• [TASK DESCRIPTION] Provide again, from the entries below, every line from the one containing "ATOM 267 C C" through the one containing "ATOM 294 C C", exactly as written, and no other line.

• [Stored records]
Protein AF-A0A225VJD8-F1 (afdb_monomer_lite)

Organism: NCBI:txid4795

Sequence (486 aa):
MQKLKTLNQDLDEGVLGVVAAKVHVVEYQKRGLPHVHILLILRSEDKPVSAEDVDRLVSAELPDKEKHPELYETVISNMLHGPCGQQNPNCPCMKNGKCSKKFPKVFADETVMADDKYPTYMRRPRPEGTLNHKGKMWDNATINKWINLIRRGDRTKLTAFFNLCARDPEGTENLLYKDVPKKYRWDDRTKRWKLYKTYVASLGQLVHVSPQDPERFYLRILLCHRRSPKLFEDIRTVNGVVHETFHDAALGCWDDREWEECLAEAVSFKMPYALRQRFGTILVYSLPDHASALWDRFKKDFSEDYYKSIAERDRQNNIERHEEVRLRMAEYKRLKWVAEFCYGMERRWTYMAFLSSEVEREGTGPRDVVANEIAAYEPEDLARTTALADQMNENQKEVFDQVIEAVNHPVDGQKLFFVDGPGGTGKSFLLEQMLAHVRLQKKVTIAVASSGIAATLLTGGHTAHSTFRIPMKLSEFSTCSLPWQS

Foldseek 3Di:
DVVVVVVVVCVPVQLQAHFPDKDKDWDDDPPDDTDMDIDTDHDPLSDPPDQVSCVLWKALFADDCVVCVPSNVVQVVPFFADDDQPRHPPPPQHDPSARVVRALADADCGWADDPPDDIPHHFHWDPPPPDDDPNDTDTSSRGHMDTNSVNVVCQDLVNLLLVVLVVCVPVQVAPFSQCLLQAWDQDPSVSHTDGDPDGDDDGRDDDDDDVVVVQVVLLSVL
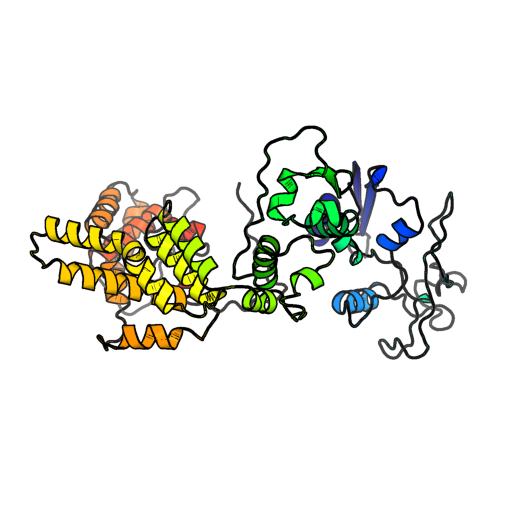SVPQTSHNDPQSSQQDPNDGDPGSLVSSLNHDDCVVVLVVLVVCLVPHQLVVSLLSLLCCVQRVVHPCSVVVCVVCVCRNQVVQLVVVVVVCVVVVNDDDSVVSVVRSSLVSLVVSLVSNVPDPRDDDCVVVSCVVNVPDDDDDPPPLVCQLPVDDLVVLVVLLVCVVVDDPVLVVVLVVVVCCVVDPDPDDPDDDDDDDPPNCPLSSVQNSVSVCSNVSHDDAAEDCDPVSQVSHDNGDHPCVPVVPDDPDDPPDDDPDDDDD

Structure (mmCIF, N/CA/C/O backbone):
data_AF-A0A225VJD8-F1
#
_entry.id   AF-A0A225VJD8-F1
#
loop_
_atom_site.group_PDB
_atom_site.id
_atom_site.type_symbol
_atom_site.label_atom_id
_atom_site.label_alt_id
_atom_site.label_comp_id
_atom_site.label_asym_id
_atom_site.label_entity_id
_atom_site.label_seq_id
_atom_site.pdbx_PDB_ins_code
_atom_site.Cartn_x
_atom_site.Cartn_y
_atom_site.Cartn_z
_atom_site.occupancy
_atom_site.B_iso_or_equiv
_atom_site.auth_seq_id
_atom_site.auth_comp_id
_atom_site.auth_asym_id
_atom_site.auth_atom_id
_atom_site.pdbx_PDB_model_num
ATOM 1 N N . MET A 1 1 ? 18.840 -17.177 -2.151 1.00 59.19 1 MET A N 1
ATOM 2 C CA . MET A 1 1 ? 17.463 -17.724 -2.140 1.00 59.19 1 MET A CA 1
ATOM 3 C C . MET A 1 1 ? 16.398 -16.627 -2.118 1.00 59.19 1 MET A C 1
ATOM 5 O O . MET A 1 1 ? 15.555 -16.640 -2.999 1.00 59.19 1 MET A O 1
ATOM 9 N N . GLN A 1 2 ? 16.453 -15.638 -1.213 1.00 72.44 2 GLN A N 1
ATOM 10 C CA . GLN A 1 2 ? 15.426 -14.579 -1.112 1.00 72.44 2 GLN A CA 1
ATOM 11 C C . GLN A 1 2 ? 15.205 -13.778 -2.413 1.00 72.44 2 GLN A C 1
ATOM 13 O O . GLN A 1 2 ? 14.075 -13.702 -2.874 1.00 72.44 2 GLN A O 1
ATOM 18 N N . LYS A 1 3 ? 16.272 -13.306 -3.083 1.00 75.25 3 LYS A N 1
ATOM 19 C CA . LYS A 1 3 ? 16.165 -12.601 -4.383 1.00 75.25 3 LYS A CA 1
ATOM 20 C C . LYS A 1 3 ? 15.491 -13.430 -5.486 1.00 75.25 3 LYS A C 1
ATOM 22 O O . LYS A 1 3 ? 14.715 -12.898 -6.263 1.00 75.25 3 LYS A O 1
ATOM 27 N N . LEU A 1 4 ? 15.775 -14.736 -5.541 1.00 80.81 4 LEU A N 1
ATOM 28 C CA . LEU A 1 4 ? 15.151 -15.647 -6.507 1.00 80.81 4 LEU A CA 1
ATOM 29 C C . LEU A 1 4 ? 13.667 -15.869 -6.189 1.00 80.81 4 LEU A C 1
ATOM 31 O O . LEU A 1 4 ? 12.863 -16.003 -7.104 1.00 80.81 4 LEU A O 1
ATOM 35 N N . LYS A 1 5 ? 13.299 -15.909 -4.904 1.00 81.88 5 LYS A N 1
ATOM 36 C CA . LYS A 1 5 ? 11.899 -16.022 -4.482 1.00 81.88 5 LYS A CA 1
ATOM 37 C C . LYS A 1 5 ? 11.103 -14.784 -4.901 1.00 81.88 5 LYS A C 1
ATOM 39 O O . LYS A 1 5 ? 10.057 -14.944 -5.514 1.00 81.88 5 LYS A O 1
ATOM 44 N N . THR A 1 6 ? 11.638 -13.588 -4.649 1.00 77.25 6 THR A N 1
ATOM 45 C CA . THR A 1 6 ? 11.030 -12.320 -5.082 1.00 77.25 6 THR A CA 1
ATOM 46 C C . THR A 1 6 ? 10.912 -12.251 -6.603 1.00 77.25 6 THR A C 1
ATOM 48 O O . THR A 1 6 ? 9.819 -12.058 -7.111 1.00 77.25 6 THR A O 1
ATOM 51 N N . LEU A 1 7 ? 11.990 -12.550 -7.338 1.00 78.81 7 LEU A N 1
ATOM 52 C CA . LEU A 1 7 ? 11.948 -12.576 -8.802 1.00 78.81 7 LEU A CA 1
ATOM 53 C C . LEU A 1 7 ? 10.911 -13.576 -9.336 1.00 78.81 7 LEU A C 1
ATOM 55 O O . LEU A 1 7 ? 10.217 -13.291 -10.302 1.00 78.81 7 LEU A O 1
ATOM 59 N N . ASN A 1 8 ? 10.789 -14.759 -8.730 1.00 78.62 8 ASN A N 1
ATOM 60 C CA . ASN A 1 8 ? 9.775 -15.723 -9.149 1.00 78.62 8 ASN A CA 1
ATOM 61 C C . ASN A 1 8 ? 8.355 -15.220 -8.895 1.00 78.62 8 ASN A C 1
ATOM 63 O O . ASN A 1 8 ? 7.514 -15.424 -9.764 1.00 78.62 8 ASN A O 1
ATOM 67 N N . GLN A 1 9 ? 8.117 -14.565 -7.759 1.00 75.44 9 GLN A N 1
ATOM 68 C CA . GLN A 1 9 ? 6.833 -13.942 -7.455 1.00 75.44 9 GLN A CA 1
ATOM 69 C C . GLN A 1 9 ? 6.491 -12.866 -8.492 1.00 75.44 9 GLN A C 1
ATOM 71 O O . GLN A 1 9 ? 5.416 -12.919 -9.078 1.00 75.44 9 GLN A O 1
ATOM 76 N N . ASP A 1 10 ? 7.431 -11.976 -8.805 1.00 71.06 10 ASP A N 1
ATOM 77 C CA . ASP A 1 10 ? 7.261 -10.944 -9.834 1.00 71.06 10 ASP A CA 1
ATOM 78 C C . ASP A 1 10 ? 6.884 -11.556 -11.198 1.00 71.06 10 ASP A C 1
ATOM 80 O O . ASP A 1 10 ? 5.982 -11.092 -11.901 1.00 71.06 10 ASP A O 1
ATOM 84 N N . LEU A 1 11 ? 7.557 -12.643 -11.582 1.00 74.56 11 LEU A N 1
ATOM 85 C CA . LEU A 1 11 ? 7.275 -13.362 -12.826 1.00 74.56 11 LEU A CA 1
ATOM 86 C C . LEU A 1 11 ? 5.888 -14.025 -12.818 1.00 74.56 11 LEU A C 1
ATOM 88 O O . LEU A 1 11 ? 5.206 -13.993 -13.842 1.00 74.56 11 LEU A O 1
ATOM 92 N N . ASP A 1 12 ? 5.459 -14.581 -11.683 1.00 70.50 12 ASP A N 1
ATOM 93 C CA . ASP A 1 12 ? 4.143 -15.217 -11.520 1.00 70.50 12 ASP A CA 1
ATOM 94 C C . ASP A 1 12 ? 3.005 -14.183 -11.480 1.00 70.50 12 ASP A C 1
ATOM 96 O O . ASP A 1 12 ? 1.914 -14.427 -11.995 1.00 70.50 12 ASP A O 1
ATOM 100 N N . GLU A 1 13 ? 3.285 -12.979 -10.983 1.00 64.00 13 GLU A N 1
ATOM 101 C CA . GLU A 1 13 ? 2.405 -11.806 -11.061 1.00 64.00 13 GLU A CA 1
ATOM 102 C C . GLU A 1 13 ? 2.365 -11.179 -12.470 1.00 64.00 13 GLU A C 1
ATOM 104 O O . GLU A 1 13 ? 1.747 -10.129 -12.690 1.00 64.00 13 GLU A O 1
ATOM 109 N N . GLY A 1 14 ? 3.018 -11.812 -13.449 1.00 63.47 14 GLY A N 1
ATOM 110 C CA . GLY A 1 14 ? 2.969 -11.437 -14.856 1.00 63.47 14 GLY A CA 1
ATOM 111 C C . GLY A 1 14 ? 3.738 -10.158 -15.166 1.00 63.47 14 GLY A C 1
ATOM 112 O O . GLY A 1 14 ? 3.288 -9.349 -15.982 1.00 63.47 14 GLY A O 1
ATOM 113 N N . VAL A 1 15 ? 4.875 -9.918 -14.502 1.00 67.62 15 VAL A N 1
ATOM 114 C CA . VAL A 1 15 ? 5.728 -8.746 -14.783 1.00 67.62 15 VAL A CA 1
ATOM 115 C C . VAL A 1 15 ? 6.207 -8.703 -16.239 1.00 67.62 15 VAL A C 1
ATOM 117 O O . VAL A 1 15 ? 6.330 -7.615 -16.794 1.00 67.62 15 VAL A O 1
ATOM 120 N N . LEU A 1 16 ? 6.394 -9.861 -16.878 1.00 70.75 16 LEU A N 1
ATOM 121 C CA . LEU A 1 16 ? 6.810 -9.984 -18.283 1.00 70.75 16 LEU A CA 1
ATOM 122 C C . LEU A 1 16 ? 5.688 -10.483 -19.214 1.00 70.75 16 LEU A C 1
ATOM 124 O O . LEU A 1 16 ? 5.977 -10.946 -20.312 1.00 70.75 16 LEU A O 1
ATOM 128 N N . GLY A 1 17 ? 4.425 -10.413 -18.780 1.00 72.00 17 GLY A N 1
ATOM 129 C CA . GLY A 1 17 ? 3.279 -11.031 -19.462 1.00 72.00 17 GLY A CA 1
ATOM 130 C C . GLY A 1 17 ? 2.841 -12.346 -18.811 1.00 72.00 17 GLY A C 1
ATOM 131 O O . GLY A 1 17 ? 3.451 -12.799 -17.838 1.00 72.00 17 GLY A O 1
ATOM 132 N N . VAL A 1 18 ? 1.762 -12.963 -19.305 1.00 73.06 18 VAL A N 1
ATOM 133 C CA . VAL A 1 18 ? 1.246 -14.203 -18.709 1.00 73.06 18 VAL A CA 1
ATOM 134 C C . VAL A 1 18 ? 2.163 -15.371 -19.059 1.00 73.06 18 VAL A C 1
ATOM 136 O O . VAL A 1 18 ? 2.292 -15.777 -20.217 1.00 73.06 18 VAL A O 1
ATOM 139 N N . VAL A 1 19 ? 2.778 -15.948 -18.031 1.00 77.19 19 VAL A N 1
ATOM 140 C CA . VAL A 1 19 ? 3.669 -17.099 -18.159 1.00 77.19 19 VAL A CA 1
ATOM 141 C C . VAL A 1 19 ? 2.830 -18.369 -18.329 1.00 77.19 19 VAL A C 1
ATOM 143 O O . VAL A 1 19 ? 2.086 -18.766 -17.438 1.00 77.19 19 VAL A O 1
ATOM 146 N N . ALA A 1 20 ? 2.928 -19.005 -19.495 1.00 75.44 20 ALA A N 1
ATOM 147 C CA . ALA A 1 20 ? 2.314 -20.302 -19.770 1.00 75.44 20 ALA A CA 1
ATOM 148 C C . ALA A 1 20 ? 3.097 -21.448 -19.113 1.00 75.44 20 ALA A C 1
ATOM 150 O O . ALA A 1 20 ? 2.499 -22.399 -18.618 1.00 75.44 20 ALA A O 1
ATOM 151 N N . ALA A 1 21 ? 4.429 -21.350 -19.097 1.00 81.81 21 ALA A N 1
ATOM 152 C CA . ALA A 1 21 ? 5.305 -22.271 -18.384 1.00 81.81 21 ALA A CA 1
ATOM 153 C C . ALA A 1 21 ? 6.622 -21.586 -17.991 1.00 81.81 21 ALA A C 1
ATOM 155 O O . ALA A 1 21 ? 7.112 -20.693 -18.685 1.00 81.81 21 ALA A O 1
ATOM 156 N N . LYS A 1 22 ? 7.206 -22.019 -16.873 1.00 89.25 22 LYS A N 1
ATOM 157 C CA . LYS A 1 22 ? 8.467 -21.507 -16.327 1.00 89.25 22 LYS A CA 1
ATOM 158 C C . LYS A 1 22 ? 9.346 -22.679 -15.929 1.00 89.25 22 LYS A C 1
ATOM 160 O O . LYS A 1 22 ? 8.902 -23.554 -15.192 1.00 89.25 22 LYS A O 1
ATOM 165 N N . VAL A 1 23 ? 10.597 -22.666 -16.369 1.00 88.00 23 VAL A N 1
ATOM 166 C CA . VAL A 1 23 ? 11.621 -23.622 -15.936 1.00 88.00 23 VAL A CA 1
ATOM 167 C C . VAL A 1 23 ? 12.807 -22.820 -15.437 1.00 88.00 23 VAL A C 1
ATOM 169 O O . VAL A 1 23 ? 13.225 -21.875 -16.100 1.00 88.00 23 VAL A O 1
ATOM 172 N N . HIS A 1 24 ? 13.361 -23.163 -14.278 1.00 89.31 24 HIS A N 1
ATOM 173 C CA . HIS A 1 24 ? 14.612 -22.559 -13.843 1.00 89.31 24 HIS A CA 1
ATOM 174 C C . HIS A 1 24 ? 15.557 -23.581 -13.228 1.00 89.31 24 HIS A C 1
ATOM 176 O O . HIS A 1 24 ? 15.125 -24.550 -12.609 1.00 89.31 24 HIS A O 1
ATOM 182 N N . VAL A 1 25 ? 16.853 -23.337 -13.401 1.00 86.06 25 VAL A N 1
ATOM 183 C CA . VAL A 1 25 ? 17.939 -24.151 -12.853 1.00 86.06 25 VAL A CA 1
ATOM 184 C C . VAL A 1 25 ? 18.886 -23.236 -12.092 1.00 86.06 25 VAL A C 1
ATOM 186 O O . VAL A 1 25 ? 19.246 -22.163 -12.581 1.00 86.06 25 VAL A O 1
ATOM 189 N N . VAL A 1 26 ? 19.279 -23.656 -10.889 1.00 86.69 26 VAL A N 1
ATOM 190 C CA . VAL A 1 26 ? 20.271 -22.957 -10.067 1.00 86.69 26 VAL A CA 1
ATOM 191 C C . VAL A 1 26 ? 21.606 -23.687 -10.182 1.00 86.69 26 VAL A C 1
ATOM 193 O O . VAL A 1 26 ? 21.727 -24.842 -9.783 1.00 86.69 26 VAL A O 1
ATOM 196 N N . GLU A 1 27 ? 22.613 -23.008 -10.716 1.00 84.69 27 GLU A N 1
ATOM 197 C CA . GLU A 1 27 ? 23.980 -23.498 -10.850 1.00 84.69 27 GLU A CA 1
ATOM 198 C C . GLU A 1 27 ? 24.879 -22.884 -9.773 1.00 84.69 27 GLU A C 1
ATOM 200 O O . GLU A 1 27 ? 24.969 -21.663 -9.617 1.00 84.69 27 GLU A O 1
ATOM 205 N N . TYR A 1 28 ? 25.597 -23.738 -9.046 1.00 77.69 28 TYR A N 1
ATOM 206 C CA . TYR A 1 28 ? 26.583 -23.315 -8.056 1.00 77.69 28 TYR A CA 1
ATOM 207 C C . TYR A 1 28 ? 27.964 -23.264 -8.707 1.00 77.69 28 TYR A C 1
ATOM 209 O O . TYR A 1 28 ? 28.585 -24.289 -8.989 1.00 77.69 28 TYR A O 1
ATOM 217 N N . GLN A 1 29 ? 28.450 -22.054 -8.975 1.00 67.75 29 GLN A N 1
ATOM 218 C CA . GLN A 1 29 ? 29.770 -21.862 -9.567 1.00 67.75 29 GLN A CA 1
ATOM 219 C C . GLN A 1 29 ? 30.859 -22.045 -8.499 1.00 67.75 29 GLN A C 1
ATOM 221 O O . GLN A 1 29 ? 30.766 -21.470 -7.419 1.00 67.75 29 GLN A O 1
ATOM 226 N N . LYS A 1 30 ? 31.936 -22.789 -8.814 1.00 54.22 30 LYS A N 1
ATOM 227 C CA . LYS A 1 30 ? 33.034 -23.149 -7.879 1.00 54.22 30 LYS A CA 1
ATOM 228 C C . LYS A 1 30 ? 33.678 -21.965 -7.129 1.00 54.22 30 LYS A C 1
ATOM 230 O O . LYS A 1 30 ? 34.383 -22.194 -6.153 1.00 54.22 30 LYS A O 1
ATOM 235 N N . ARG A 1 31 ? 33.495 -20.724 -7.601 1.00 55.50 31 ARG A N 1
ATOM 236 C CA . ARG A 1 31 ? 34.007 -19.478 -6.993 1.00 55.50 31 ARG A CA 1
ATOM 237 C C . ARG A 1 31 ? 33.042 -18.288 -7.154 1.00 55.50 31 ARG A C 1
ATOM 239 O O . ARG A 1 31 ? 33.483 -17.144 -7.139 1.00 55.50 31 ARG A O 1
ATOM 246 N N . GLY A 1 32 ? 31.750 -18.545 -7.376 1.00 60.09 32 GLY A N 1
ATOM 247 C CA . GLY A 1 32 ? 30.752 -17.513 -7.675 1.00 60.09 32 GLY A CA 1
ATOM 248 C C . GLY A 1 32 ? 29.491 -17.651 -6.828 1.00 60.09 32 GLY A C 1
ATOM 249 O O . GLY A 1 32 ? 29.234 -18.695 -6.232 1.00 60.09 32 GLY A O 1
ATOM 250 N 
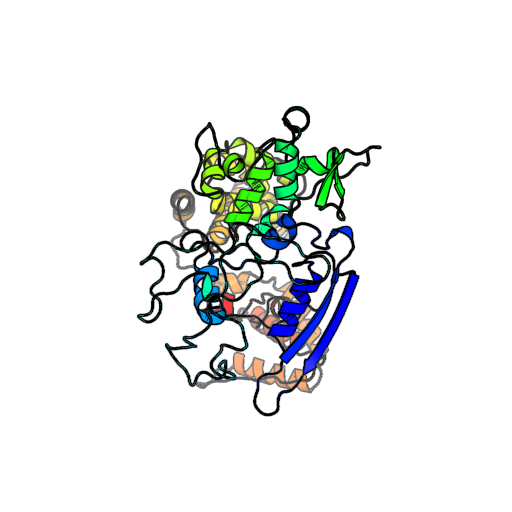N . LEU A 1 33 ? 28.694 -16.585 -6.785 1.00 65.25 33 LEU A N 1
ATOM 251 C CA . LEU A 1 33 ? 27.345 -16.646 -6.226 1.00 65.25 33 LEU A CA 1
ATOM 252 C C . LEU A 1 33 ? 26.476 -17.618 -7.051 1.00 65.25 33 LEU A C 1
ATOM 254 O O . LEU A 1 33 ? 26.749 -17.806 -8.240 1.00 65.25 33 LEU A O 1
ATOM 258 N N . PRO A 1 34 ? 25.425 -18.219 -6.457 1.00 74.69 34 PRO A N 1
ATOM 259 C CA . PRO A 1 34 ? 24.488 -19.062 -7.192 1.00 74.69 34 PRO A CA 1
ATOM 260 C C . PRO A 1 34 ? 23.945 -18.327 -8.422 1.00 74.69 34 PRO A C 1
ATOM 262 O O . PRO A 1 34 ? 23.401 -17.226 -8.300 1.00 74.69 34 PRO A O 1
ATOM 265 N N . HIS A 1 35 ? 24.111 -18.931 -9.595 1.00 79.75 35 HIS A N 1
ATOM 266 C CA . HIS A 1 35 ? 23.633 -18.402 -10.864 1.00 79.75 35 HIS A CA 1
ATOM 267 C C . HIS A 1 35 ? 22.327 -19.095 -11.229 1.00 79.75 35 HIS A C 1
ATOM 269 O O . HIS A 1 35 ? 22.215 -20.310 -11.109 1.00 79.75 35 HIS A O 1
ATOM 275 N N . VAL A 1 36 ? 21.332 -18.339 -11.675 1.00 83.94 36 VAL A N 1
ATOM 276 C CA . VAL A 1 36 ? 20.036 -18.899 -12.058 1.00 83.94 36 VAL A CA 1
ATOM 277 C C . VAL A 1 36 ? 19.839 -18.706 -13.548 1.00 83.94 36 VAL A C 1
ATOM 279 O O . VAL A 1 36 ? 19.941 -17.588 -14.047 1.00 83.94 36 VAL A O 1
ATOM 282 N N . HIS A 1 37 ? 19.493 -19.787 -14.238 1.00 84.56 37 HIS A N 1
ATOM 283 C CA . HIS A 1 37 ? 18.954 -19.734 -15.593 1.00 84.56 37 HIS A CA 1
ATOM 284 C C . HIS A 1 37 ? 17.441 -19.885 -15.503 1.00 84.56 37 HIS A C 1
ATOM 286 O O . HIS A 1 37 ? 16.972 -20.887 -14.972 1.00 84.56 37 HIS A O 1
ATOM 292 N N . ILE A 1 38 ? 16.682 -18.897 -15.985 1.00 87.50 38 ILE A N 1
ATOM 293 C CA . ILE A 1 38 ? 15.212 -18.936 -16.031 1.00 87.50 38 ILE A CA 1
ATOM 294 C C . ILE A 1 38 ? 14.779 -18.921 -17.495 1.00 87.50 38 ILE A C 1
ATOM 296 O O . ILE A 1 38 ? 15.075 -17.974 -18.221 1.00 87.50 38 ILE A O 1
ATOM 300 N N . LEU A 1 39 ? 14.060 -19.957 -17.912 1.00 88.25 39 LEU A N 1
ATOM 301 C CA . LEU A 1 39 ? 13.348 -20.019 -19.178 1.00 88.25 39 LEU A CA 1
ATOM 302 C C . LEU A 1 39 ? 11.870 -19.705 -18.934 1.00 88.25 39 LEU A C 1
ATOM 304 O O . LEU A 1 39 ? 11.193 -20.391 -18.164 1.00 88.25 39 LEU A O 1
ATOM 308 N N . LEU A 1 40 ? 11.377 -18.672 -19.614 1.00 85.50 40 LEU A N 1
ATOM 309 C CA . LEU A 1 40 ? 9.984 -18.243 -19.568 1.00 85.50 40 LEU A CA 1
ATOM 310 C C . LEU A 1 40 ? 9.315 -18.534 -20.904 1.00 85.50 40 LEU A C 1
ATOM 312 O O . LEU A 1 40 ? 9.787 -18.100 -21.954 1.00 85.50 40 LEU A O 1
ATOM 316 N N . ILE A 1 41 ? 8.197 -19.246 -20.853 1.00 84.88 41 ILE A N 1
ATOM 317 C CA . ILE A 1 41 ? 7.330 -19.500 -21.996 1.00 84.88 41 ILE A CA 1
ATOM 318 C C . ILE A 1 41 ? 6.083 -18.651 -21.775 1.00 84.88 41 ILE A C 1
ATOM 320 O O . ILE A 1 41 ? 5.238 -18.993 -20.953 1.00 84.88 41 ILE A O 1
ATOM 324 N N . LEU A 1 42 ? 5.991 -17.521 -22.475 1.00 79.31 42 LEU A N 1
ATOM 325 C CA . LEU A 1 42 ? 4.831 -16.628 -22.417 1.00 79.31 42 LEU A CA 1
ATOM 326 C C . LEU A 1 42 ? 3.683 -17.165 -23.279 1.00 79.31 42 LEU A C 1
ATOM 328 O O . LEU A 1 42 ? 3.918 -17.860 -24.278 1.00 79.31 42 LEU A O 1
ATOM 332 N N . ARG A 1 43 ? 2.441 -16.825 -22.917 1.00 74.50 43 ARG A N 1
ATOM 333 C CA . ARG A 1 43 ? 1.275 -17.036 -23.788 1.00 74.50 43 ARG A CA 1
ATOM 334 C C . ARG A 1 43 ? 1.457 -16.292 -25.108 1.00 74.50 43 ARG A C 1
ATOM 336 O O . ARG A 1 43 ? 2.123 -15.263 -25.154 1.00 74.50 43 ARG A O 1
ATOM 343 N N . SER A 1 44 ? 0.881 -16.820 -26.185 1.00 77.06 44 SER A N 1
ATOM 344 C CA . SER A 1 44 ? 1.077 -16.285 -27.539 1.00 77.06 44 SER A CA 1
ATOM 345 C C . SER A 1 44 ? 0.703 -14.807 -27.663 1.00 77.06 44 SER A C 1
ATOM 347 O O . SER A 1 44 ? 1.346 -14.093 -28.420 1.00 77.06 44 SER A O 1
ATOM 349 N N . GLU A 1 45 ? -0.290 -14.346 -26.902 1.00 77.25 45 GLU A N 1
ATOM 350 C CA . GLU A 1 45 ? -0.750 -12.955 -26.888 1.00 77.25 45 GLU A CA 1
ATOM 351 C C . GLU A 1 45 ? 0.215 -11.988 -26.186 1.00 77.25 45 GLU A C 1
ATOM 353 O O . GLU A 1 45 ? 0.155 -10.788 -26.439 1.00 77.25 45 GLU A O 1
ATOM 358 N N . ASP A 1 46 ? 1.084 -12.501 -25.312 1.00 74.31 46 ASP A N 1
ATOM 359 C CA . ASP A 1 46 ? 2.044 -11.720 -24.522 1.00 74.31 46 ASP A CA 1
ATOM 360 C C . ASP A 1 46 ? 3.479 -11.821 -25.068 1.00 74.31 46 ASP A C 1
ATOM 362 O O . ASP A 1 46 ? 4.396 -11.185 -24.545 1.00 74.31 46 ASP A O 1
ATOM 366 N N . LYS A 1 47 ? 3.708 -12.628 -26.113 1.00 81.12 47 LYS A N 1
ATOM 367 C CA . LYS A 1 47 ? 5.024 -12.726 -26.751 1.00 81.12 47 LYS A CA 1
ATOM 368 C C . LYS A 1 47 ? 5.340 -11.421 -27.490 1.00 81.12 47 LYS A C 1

• [TASK RESPONSE]
ATOM 267 C C . HIS A 1 35 ? 22.327 -19.095 -11.229 1.00 79.75 35 HIS A C 1
ATOM 269 O O . HIS A 1 35 ? 22.215 -20.310 -11.109 1.00 79.75 35 HIS A O 1
ATOM 275 N N . VAL A 1 36 ? 21.332 -18.339 -11.675 1.00 83.94 36 VAL A N 1
ATOM 276 C CA . VAL A 1 36 ? 20.036 -18.899 -12.058 1.00 83.94 36 VAL A CA 1
ATOM 277 C C . VAL A 1 36 ? 19.839 -18.706 -13.548 1.00 83.94 36 VAL A C 1
ATOM 279 O O . VAL A 1 36 ? 19.941 -17.588 -14.047 1.00 83.94 36 VAL A O 1
ATOM 282 N N . HIS A 1 37 ? 19.493 -19.787 -14.238 1.00 84.56 37 HIS A N 1
ATOM 283 C CA . HIS A 1 37 ? 18.954 -19.734 -15.593 1.00 84.56 37 HIS A CA 1
ATOM 284 C C . HIS A 1 37 ? 17.441 -19.885 -15.503 1.00 84.56 37 HIS A C 1
ATOM 286 O O . HIS A 1 37 ? 16.972 -20.887 -14.972 1.00 84.56 37 HIS A O 1
ATOM 292 N N . ILE A 1 38 ? 16.682 -18.897 -15.985 1.00 87.50 38 ILE A N 1
ATOM 293 C CA . ILE A 1 38 ? 15.212 -18.936 -16.031 1.00 87.50 38 ILE A CA 1
ATOM 294 C C . ILE A 1 38 ? 14.779 -18.921 -17.495 1.00 87.50 38 ILE A C 1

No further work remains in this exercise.